# Blood and Snow - The Reverend's Space Wolves



## TheReverend (Dec 2, 2007)

Hey guys!

So this is my second Space Wolves project log. The first lost all it's photos due to a glitch and frankly I can't be bothered to go through 3 years worth of posts and replace them all, so I started this new one.

I currently have around 10,000 points of Scouring-era Space Wolves. They started off as 40k Wolves but I've added a lot of Heresy-era stuff so it's a bit of a mix... hence the Scouring-era (31st millenium) background. 

I'll post up some pics of the rest of the army as I take them but for now I'll pic up where I left off, here are some pics of the Sky Claws I've just finished. I have a Wolf Guard and a Rune Priest with jump packs too.

































Comments welcome

Rev


----------



## Dragblud da scrunka (Mar 26, 2009)

Nice Assault marines, I like them since they are space wolfy but no ODing on all teh fur and fangs etc. Really really like the marine on the first pic on one knee just looks really badass! Cracking stuff as usual


----------



## LegionThree (May 1, 2012)

Those are epic but they should have been death company with that color scheme. Your blood splatter on them is really impressive.


----------



## TheReverend (Dec 2, 2007)

Thanks for the comments guys.

Below are some of the pictures of my army, which I took in February at Warhammer World, to show how it's looking at present. Since then I have added these sky claws, finished the terminators in the pictures and added two land speeders:








My army as it stands pretty much








Some of my Wolf Guard








A Lone Wolf standing among a sea of Grey Hunters. I basically kitted him out as if he had taken all the trophies and relic weapons from his brother pack members so he can take them all in to battle each time.

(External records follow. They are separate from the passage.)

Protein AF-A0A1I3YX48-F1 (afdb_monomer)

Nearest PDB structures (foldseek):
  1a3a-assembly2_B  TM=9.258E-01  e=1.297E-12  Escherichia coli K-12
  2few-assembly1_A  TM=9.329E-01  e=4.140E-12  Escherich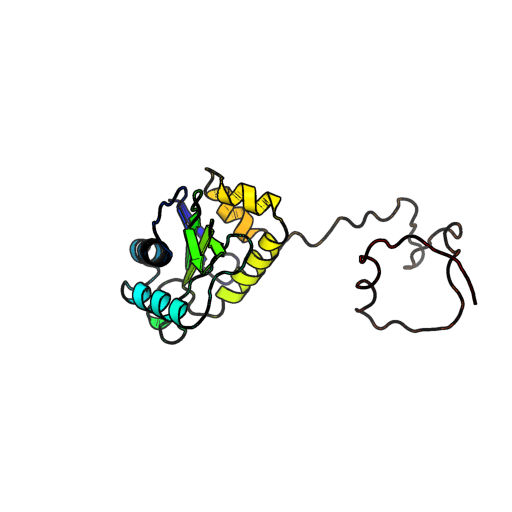ia coli
  3bjv-assembly1_A-2  TM=8.501E-01  e=8.360E-09  Streptococcus mutans UA159
  2oqt-assembly3_C  TM=8.647E-01  e=3.037E-08  Streptococcus pyogenes serotype M1
  3oxp-assembly1_B  TM=8.419E-01  e=1.624E-07  Yersinia pestis CO92

Mean predicted aligned error: 14.21 Å

Foldseek 3Di:
DDWDFDDDPDAGEIEAEDEADDDAAPLRVLQVFVVSCVVVVQFANCQSVQQVVQCVVDAQQPDDQEGETEGDLVRLVRGPGWYWYKYAHLVWHPRDVVRTHRIYIYTRDSDVVVVVLVVLVVLVVVDNPLVVCVNDDPDRVSVVCSSVPSVPPPDDDPPDPPPFDDDPNDTDDDPPPPPDDDDDDDDDPDDPPPPPPPPDDDDDDDDDD

Structure (mmCIF, N/CA/C/O backbone):
data_AF-A0A1I3YX48-F1
#
_entry.id   AF-A0A1I3YX48-F1
#
loop_
_atom_site.group_PDB
_atom_site.id
_atom_site.type_symbol
_atom_site.label_atom_id
_atom_site.label_alt_id
_atom_sit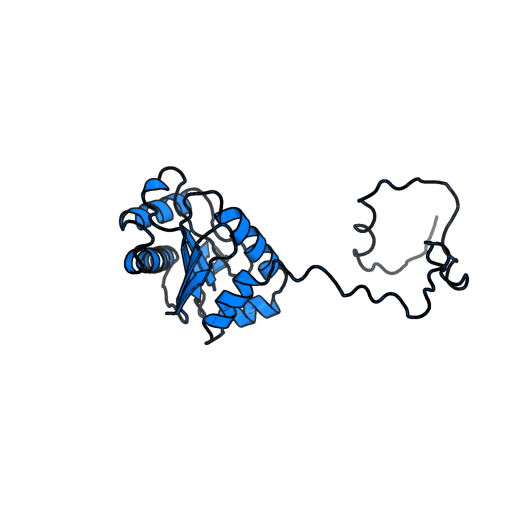e.label_comp_id
_atom_site.label_asym_id
_atom_site.label_entity_id
_atom_site.label_seq_id
_atom_site.pdbx_PDB_ins_code
_atom_site.Cartn_x
_atom_site.Cartn_y
_atom_site.Cartn_z
_atom_site.occupancy
_atom_site.B_iso_or_equiv
_atom_site.auth_seq_id
_atom_site.auth_comp_id
_atom_site.auth_asym_id
_atom_site.auth_atom_id
_atom_site.pdbx_PDB_model_num
ATOM 1 N N . MET A 1 1 ? -0.657 14.244 4.260 1.00 77.81 1 MET A N 1
ATOM 2 C CA . MET A 1 1 ? 0.247 13.438 3.429 1.00 77.81 1 MET A CA 1
ATOM 3 C C . MET A 1 1 ? 1.641 13.670 3.953 1.00 77.81 1 MET A C 1
ATOM 5 O O . MET A 1 1 ? 2.173 14.765 3.780 1.00 77.81 1 MET A O 1
ATOM 9 N N . LEU A 1 2 ? 2.193 12.656 4.608 1.00 84.88 2 LEU A N 1
ATOM 10 C CA . LEU A 1 2 ? 3.550 12.644 5.139 1.00 84.88 2 LEU A CA 1
ATOM 11 C C . LEU A 1 2 ? 4.467 11.924 4.155 1.00 84.88 2 LEU A C 1
ATOM 13 O O . LEU A 1 2 ? 4.101 10.869 3.645 1.00 84.88 2 LEU A O 1
ATOM 17 N N . VAL A 1 3 ? 5.663 12.461 3.923 1.00 85.81 3 VAL A N 1
ATOM 18 C CA . VAL A 1 3 ? 6.705 11.798 3.130 1.00 85.81 3 VAL A CA 1
ATOM 19 C C . VAL A 1 3 ? 7.952 11.663 3.994 1.00 85.81 3 VAL A C 1
ATOM 21 O O . VAL A 1 3 ? 8.485 12.663 4.471 1.00 85.81 3 VAL A O 1
ATOM 24 N N . MET A 1 4 ? 8.411 10.432 4.198 1.00 81.44 4 MET A N 1
ATOM 25 C CA . MET A 1 4 ? 9.614 10.099 4.961 1.00 81.44 4 MET A CA 1
ATOM 26 C C . MET A 1 4 ? 10.591 9.330 4.077 1.00 81.44 4 MET A C 1
ATOM 28 O O . MET A 1 4 ? 10.186 8.547 3.227 1.00 81.44 4 MET A O 1
ATOM 32 N N . LYS A 1 5 ? 11.888 9.529 4.290 1.00 75.88 5 LYS A N 1
ATOM 33 C CA . LYS A 1 5 ? 12.955 8.822 3.577 1.00 75.88 5 LYS A CA 1
ATOM 34 C C . LYS A 1 5 ? 13.809 8.107 4.612 1.00 75.88 5 LYS A C 1
ATOM 36 O O . LYS A 1 5 ? 14.409 8.763 5.461 1.00 75.88 5 LYS A O 1
ATOM 41 N N . GLN A 1 6 ? 13.797 6.780 4.589 1.00 66.25 6 GLN A N 1
ATOM 42 C CA . GLN A 1 6 ? 14.584 5.963 5.508 1.00 66.25 6 GLN A CA 1
ATOM 43 C C . GLN A 1 6 ? 15.935 5.646 4.876 1.00 66.25 6 GLN A C 1
ATOM 45 O O . GLN A 1 6 ? 16.001 5.201 3.736 1.00 66.25 6 GLN A O 1
ATOM 50 N N . THR A 1 7 ? 17.011 5.860 5.631 1.00 58.16 7 THR A N 1
ATOM 51 C CA . THR A 1 7 ? 18.388 5.574 5.209 1.00 58.16 7 THR A CA 1
ATOM 52 C C . THR A 1 7 ? 19.062 4.655 6.226 1.00 58.16 7 THR A C 1
ATOM 54 O O . THR A 1 7 ? 20.128 4.972 6.752 1.00 58.16 7 THR A O 1
ATOM 57 N N . ASN A 1 8 ? 18.433 3.529 6.565 1.00 49.47 8 ASN A N 1
ATOM 58 C CA . ASN A 1 8 ? 19.069 2.521 7.412 1.00 49.47 8 ASN A CA 1
ATOM 59 C C . ASN A 1 8 ? 19.954 1.612 6.549 1.00 49.47 8 ASN A C 1
ATOM 61 O O . ASN A 1 8 ? 19.541 0.552 6.091 1.00 49.47 8 ASN A O 1
ATOM 65 N N . GLY A 1 9 ? 21.185 2.066 6.309 1.00 51.09 9 GLY A N 1
ATOM 66 C CA . GLY A 1 9 ? 22.336 1.227 5.962 1.00 51.09 9 GLY A CA 1
ATOM 67 C C . GLY A 1 9 ? 22.429 0.641 4.550 1.00 51.09 9 GLY A C 1
ATOM 68 O O . GLY A 1 9 ? 23.551 0.492 4.081 1.00 51.09 9 GLY A O 1
ATOM 69 N N . GLU A 1 10 ? 21.332 0.341 3.848 1.00 51.97 10 GLU A N 1
ATOM 70 C CA . GLU A 1 10 ? 21.457 -0.269 2.507 1.00 51.97 10 GLU A CA 1
ATOM 71 C C . GLU A 1 10 ? 20.300 -0.001 1.530 1.00 51.97 10 GLU A C 1
ATOM 73 O O . GLU A 1 10 ? 20.476 -0.193 0.330 1.00 51.97 10 GLU A O 1
ATOM 78 N N . LEU A 1 11 ? 19.151 0.520 1.981 1.00 54.69 11 LEU A N 1
ATOM 79 C CA . LEU A 1 11 ? 18.040 0.874 1.090 1.00 54.69 11 LEU A CA 1
ATOM 80 C C . LEU A 1 11 ? 17.440 2.229 1.469 1.00 54.69 11 LEU A C 1
ATOM 82 O O . LEU A 1 11 ? 16.968 2.443 2.582 1.00 54.69 11 LEU A O 1
ATOM 86 N N . ASP A 1 12 ? 17.485 3.140 0.505 1.00 76.56 12 ASP A N 1
ATOM 87 C CA . ASP A 1 12 ? 16.880 4.463 0.539 1.00 76.56 12 ASP A CA 1
ATOM 88 C C . ASP A 1 12 ? 15.384 4.330 0.204 1.00 76.56 12 ASP A C 1
ATOM 90 O O . ASP A 1 12 ? 14.985 4.444 -0.952 1.00 76.56 12 ASP A O 1
ATOM 94 N N . LEU A 1 13 ? 14.558 3.971 1.189 1.00 85.00 13 LEU A N 1
ATOM 95 C CA . LEU A 1 13 ? 13.131 3.712 0.971 1.00 85.00 13 LEU A CA 1
ATOM 96 C C . LEU A 1 13 ? 12.305 4.968 1.266 1.00 85.00 13 LEU A C 1
ATOM 98 O O . LEU A 1 13 ? 12.309 5.478 2.391 1.00 85.00 13 LEU A O 1
ATOM 102 N N . VAL A 1 14 ? 11.547 5.437 0.274 1.00 91.69 14 VAL A N 1
ATOM 103 C CA . VAL A 1 14 ? 10.582 6.533 0.451 1.00 91.69 14 VAL A CA 1
ATOM 104 C C . VAL A 1 14 ? 9.250 5.977 0.954 1.00 91.69 14 VAL A C 1
ATOM 106 O O . VAL A 1 14 ? 8.697 5.049 0.379 1.00 91.69 14 VAL A O 1
ATOM 109 N N . GLN A 1 15 ? 8.704 6.547 2.020 1.00 92.88 15 GLN A N 1
ATOM 110 C CA . GLN A 1 15 ? 7.403 6.186 2.578 1.00 92.88 15 GLN A CA 1
ATOM 111 C C . GLN A 1 15 ? 6.463 7.382 2.475 1.00 92.88 15 GLN A C 1
ATOM 113 O O . GLN A 1 15 ? 6.754 8.448 3.015 1.00 92.88 15 GLN A O 1
ATOM 118 N N . ILE A 1 16 ? 5.342 7.206 1.782 1.00 96.81 16 ILE A N 1
ATOM 119 C CA . ILE A 1 16 ? 4.318 8.233 1.581 1.00 96.81 16 ILE A CA 1
ATOM 120 C C . ILE A 1 16 ? 3.065 7.765 2.304 1.00 96.81 16 ILE A C 1
ATOM 122 O O . ILE A 1 16 ? 2.527 6.718 1.964 1.00 96.81 16 ILE A O 1
ATOM 126 N N . VAL A 1 17 ? 2.591 8.515 3.292 1.00 97.56 17 VAL A N 1
ATOM 127 C CA . VAL A 1 17 ? 1.390 8.168 4.059 1.00 97.56 17 VAL A CA 1
ATOM 128 C C . VAL A 1 17 ? 0.268 9.133 3.719 1.00 97.56 17 VAL A C 1
ATOM 130 O O . VAL A 1 17 ? 0.470 10.347 3.709 1.00 97.56 17 VAL A O 1
ATOM 133 N N . GLN A 1 18 ? -0.924 8.595 3.475 1.00 98.25 18 GLN A N 1
ATOM 134 C CA . GLN A 1 18 ? -2.155 9.363 3.354 1.00 98.25 18 GLN A CA 1
ATOM 135 C C . GLN A 1 18 ? -3.235 8.768 4.263 1.00 98.25 18 GLN A C 1
ATOM 137 O O . GLN A 1 18 ? -3.652 7.620 4.097 1.00 98.25 18 GLN A O 1
ATOM 142 N N . LEU A 1 19 ? -3.696 9.570 5.225 1.00 98.19 19 LEU A N 1
ATOM 143 C CA . LEU A 1 19 ? -4.782 9.195 6.131 1.00 98.19 19 LEU A CA 1
ATOM 144 C C . LEU A 1 19 ? -6.158 9.486 5.543 1.00 98.19 19 LEU A C 1
ATOM 146 O O . LEU A 1 19 ? -6.299 10.335 4.659 1.00 98.19 19 LEU A O 1
ATOM 150 N N . ASN A 1 20 ? -7.179 8.843 6.116 1.00 97.56 20 ASN A N 1
ATOM 151 C CA . ASN A 1 20 ? -8.590 9.131 5.842 1.00 97.56 20 ASN A CA 1
ATOM 152 C C . ASN A 1 20 ? -8.957 9.097 4.348 1.00 97.56 20 ASN A C 1
ATOM 154 O O . ASN A 1 20 ? -9.759 9.899 3.864 1.00 97.56 20 ASN A O 1
ATOM 158 N N . VAL A 1 21 ? -8.366 8.160 3.612 1.00 97.75 21 VAL A N 1
ATOM 159 C CA . VAL A 1 21 ? -8.672 7.937 2.205 1.00 97.75 21 VAL A CA 1
ATOM 160 C C . VAL A 1 21 ? -10.090 7.387 2.061 1.00 97.75 21 VAL A C 1
ATOM 162 O O . VAL A 1 21 ? -10.527 6.517 2.816 1.00 97.75 21 VAL A O 1
ATOM 165 N N . SER A 1 22 ? -10.802 7.886 1.052 1.00 96.75 22 SER A N 1
ATOM 166 C CA . SER A 1 22 ? -12.091 7.359 0.617 1.00 96.75 22 SER A CA 1
ATOM 167 C C . SER A 1 22 ? -11.970 6.828 -0.807 1.00 96.75 22 SER A C 1
ATOM 169 O O . SER A 1 22 ? -11.454 7.508 -1.699 1.00 96.75 22 SER A O 1
ATOM 171 N N . ALA A 1 23 ? -12.454 5.609 -1.019 1.00 95.50 23 ALA A N 1
ATOM 172 C CA . ALA A 1 23 ? -12.470 4.954 -2.314 1.00 95.50 23 ALA A CA 1
ATOM 173 C C . ALA A 1 23 ? -13.687 4.034 -2.414 1.00 95.50 23 ALA A C 1
ATOM 175 O O . ALA A 1 23 ? -14.095 3.414 -1.434 1.00 95.50 23 ALA A O 1
ATOM 176 N N . SER A 1 24 ? -14.271 3.951 -3.606 1.00 95.19 24 SER A N 1
ATOM 177 C CA . SER A 1 24 ? -15.463 3.137 -3.864 1.00 95.19 24 SER A CA 1
ATOM 178 C C . SER A 1 24 ? -15.142 1.679 -4.190 1.00 95.19 24 SER A C 1
ATOM 180 O O . SER A 1 24 ? -16.013 0.823 -4.062 1.00 95.19 24 SER A O 1
ATOM 182 N N . ASN A 1 25 ? -13.920 1.392 -4.641 1.00 97.88 25 ASN A N 1
ATOM 183 C CA . ASN A 1 25 ? -13.467 0.060 -5.034 1.00 97.88 25 ASN A CA 1
ATOM 184 C C . ASN A 1 25 ? -11.936 -0.045 -4.983 1.00 97.88 25 ASN A C 1
ATOM 186 O O . ASN A 1 25 ? -11.224 0.958 -4.866 1.00 97.88 25 ASN A O 1
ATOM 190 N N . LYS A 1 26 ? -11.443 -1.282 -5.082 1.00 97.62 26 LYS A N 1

Another Lone Wolf (I admit that I stole this pose from a mini I saw in White Dwarf 358).








Wolf Lord and his retinue.








Mass ranks of the company swarming around the captured Shadowsword. I have added some details to this tank since then. And added another 3 bikes to the Swift Claws.








My Thunderwolves. The Heresy-era terminators have been finished since this picture was taken too. I have another three Thunderwolves which need painting up (next on the list).

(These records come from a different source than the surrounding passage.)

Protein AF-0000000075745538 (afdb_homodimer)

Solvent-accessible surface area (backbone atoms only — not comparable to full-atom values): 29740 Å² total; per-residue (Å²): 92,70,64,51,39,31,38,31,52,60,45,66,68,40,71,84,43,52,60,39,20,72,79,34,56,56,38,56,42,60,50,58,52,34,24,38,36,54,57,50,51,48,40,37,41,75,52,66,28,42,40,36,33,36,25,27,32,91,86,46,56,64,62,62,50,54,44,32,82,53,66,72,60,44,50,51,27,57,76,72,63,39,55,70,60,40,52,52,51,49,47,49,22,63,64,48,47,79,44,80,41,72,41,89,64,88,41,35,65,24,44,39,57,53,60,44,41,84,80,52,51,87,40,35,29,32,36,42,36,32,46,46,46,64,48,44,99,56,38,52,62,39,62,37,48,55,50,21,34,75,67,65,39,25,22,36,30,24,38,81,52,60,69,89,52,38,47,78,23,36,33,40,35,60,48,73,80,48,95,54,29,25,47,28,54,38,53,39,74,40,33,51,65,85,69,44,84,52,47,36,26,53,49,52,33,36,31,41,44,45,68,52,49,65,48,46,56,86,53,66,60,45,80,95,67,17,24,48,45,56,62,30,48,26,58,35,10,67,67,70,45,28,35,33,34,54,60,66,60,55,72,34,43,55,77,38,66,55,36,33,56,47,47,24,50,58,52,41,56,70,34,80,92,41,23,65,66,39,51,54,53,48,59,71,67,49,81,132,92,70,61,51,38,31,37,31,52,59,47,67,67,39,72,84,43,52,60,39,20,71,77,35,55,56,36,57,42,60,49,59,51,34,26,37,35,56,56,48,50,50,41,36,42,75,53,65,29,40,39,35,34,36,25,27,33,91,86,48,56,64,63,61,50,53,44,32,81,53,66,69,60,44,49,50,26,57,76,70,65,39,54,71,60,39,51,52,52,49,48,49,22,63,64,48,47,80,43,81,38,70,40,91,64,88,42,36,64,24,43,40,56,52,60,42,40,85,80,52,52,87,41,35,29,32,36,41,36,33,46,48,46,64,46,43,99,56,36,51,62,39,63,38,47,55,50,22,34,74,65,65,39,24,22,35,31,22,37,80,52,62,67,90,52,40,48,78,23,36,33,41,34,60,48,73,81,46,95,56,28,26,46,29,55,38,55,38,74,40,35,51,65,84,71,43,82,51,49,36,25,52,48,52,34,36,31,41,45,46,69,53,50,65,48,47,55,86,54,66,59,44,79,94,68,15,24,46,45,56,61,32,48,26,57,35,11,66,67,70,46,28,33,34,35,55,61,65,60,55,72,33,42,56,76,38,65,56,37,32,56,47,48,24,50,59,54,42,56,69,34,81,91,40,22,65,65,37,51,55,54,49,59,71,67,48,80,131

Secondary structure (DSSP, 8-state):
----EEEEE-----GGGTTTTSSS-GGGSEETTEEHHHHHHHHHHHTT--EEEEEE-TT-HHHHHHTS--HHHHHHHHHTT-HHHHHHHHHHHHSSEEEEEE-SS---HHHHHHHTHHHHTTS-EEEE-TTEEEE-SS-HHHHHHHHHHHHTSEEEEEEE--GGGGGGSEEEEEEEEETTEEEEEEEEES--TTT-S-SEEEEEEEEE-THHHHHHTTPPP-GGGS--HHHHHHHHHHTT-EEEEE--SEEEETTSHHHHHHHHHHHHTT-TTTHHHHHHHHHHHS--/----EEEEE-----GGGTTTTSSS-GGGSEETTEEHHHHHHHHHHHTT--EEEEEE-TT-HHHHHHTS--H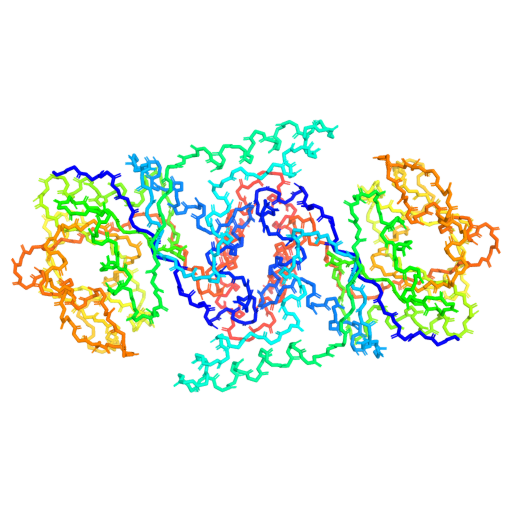HHHHHHHHTT-HHHHHHHHHHHHS-EEEEEE-SS---HHHHHHHTHHHHTTS-EEEE-TTEEEE-SS-HHHHHHHHHHHHTSEEEEEEE--GGGGGGSEEEEEEEEETTEEEEEEEEES--TTT-S-SEEEEEEEEE-THHHHHHTTPPP-GGGS--HHHHHHHHHHTT-EEEEE--SEEEETTSHHHHHHHHHHHHTT-TTTHHHHHHHHHHHS--

Structure (mmCIF, N/CA/C/O backbone):
data_AF-0000000075745538-model_v1
#
loop_
_entity.id
_entity.type
_entity.pdbx_description
1 polymer 'UTP--glucose-1-phosphate uridylyltransferase'
#
loop_
_atom_site.group_PDB
_atom_site.id
_atom_site.type_symbol
_atom_site.label_atom_id
_atom_site.label_alt_id
_atom_site.label_comp_id
_atom_site.label_asym_id
_atom_site.label_entity_id
_atom_site.label_seq_id
_atom_site.pdbx_PDB_ins_code
_atom_site.Cartn_x
_atom_site.Cartn_y
_atom_site.Cartn_z
_atom_site.occupancy
_atom_site.B_iso_or_equiv
_atom_site.auth_seq_id
_atom_site.auth_comp_id
_atom_site.auth_asym_id
_atom_site.auth_atom_id
_atom_site.pdbx_PDB_model_num
ATOM 1 N N . MET A 1 1 ? 9.742 32.969 16.781 1 86.25 1 MET A N 1
ATOM 2 C CA . MET A 1 1 ? 9.578 31.75 17.578 1 86.25 1 MET A CA 1
ATOM 3 C C . MET A 1 1 ? 10.32 30.578 16.953 1 86.25 1 MET A C 1
ATOM 5 O O . MET A 1 1 ? 10.523 30.547 15.734 1 86.25 1 MET A O 1
ATOM 9 N N . GLN A 1 2 ? 10.852 29.75 17.797 1 90.19 2 GLN A N 1
ATOM 10 C CA . GLN A 1 2 ? 11.617 28.609 17.312 1 90.19 2 GLN A CA 1
ATOM 11 C C . GLN A 1 2 ? 10.781 27.344 17.312 1 90.19 2 GLN A C 1
ATOM 13 O O . GLN A 1 2 ? 10.18 26.984 18.344 1 90.19 2 GLN A O 1
ATOM 18 N N . VAL A 1 3 ? 10.633 26.781 16.172 1 95.25 3 VAL A N 1
ATOM 19 C CA . VAL A 1 3 ? 9.898 25.531 16 1 95.25 3 VAL A CA 1
ATOM 20 C C . VAL A 1 3 ? 10.875 24.375 15.766 1 95.25 3 VAL A C 1
ATOM 22 O O . VAL A 1 3 ? 11.602 24.375 14.766 1 95.25 3 VAL A O 1
ATOM 25 N N . ASP A 1 4 ? 10.891 23.453 16.688 1 92.44 4 ASP A N 1
ATOM 26 C CA . ASP A 1 4 ? 11.898 22.406 16.578 1 92.44 4 ASP A CA 1
ATOM 27 C C . ASP A 1 4 ? 11.242 21.031 16.438 1 92.44 4 ASP A C 1
ATOM 29 O O . ASP A 1 4 ? 11.891 20.078 16 1 92.44 4 ASP A O 1
ATOM 33 N N . LYS A 1 5 ? 10.008 20.906 16.844 1 97 5 LYS A N 1
ATOM 34 C CA . LYS A 1 5 ? 9.32 19.625 16.859 1 97 5 LYS A CA 1
ATOM 35 C C . LYS A 1 5 ? 8.133 19.625 15.906 1 97 5 LYS A C 1
ATOM 37 O O . LYS A 1 5 ? 7.539 20.672 15.641 1 97 5 LYS A O 1
ATOM 42 N N . VAL A 1 6 ? 7.918 18.453 15.359 1 98.19 6 VAL A N 1
ATOM 43 C CA . VAL A 1 6 ? 6.719 18.281 14.547 1 98.19 6 VAL A CA 1
ATOM 44 C C . VAL A 1 6 ? 5.91 17.094 15.078 1 98.19 6 VAL A C 1
ATOM 46 O O . VAL A 1 6 ? 6.469 16.047 15.383 1 98.19 6 VAL A O 1
ATOM 49 N N . VAL A 1 7 ? 4.645 17.344 15.328 1 98.44 7 VAL A N 1
ATOM 50 C CA . VAL A 1 7 ? 3.699 16.328 15.75 1 98.44 7 VAL A CA 1
ATOM 51 C C . VAL A 1 7 ? 2.977 15.75 14.531 1 98.44 7 VAL A C 1
ATOM 53 O O . VAL A 1 7 ? 2.428 16.5 13.719 1 98.44 7 VAL A O 1
ATOM 56 N N . VAL A 1 8 ? 2.996 14.43 14.359 1 98.06 8 VAL A N 1
ATOM 57 C CA . VAL A 1 8 ? 2.344 13.734 13.25 1 98.06 8 VAL A CA 1
ATOM 58 C C . VAL A 1 8 ? 1.324 12.734 13.789 1 98.06 8 VAL A C 1
ATOM 60 O O . VAL A 1 8 ? 1.68 11.617 14.156 1 98.06 8 VAL A O 1
ATOM 63 N N . PRO A 1 9 ? 0.056 13.125 13.836 1 97.5 9 PRO A N 1
ATOM 64 C CA . PRO A 1 9 ? -0.987 12.18 14.25 1 97.5 9 PRO A CA 1
ATOM 65 C C . PRO A 1 9 ? -1.168 11.031 13.258 1 97.5 9 PRO A C 1
ATOM 67 O O . PRO A 1 9 ? -1.43 11.266 12.078 1 97.5 9 PRO A O 1
ATOM 70 N N . VAL A 1 10 ? -1.059 9.766 13.734 1 95.06 10 VAL A N 1
ATOM 71 C CA . VAL A 1 10 ? -1.146 8.602 12.852 1 95.06 10 VAL A CA 1
ATOM 72 C C . VAL A 1 10 ? -1.977 7.508 13.516 1 95.06 10 VAL A C 1
ATOM 74 O O . VAL A 1 10 ? -1.84 6.328 13.188 1 95.06 10 VAL A O 1
ATOM 77 N N . ALA A 1 11 ? -2.805 7.832 14.438 1 92.06 11 ALA A N 1
ATOM 78 C CA . ALA A 1 11 ? -3.52 6.836 15.234 1 92.06 11 ALA A CA 1
ATOM 79 C C . ALA A 1 11 ? -4.848 6.461 14.578 1 92.06 11 ALA A C 1
ATOM 81 O O . ALA A 1 11 ? -5.492 5.488 14.977 1 92.06 11 ALA A O 1
ATOM 82 N N . GLY A 1 12 ? -5.246 7.16 13.602 1 87.12 12 GLY A N 1
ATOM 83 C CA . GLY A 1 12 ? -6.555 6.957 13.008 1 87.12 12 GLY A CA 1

So this is my Wolf Lord. He's kitted out with the same weapons as Grimnar so he's quick and easy to use in games. Originally he was Bjorn Stormwolf (hence the company markings), who is described as wearing terminator armour, so is a nice fit. But as this is now a Scouring-era army I need to find another name for him (maybe Kyrl Grimblood, mentioned in the 2nd Ed codex as being around in the 31st millenium...)








This is a converted Ragnar Blackmane (which I have shown elsewhere in the past). I'm planning on doing another using the fine cast Gabriel Seth in the near future.

Rev


----------



## Khorne's Fist (Jul 18, 2008)

Good to see a family portrait. Fantastic as always.


----------



## Old Man78 (Nov 3, 2011)

Gorgeous looking pack there Reverend, that wolf lord is beautiful, I love the purple on the cloak, what colors did you use? And a little rep of course!


----------



## TheReverend (Dec 2, 2007)

Thans again guys.

Oldman, I still have tons of old skool GW paints so the colours may not be relevent. For my purples I work up from Liche Purple to Tenticle Pink, then apply a Badab Black wash to provide shade, then a coat of Leviathan Purple wash to bring all the purples together and provide a smooth transition. 

Hope that helps.

Rev


----------



## TheReverend (Dec 2, 2007)

Ok, one of my plans is to go back and retro-fit details to the Wolves I've already painted. There's loads of things that have changed in my painting techniques since I started the army and I want to bring them all together. The bases do this on the whole, but the addition of blood and battle damage will also make them look more unified.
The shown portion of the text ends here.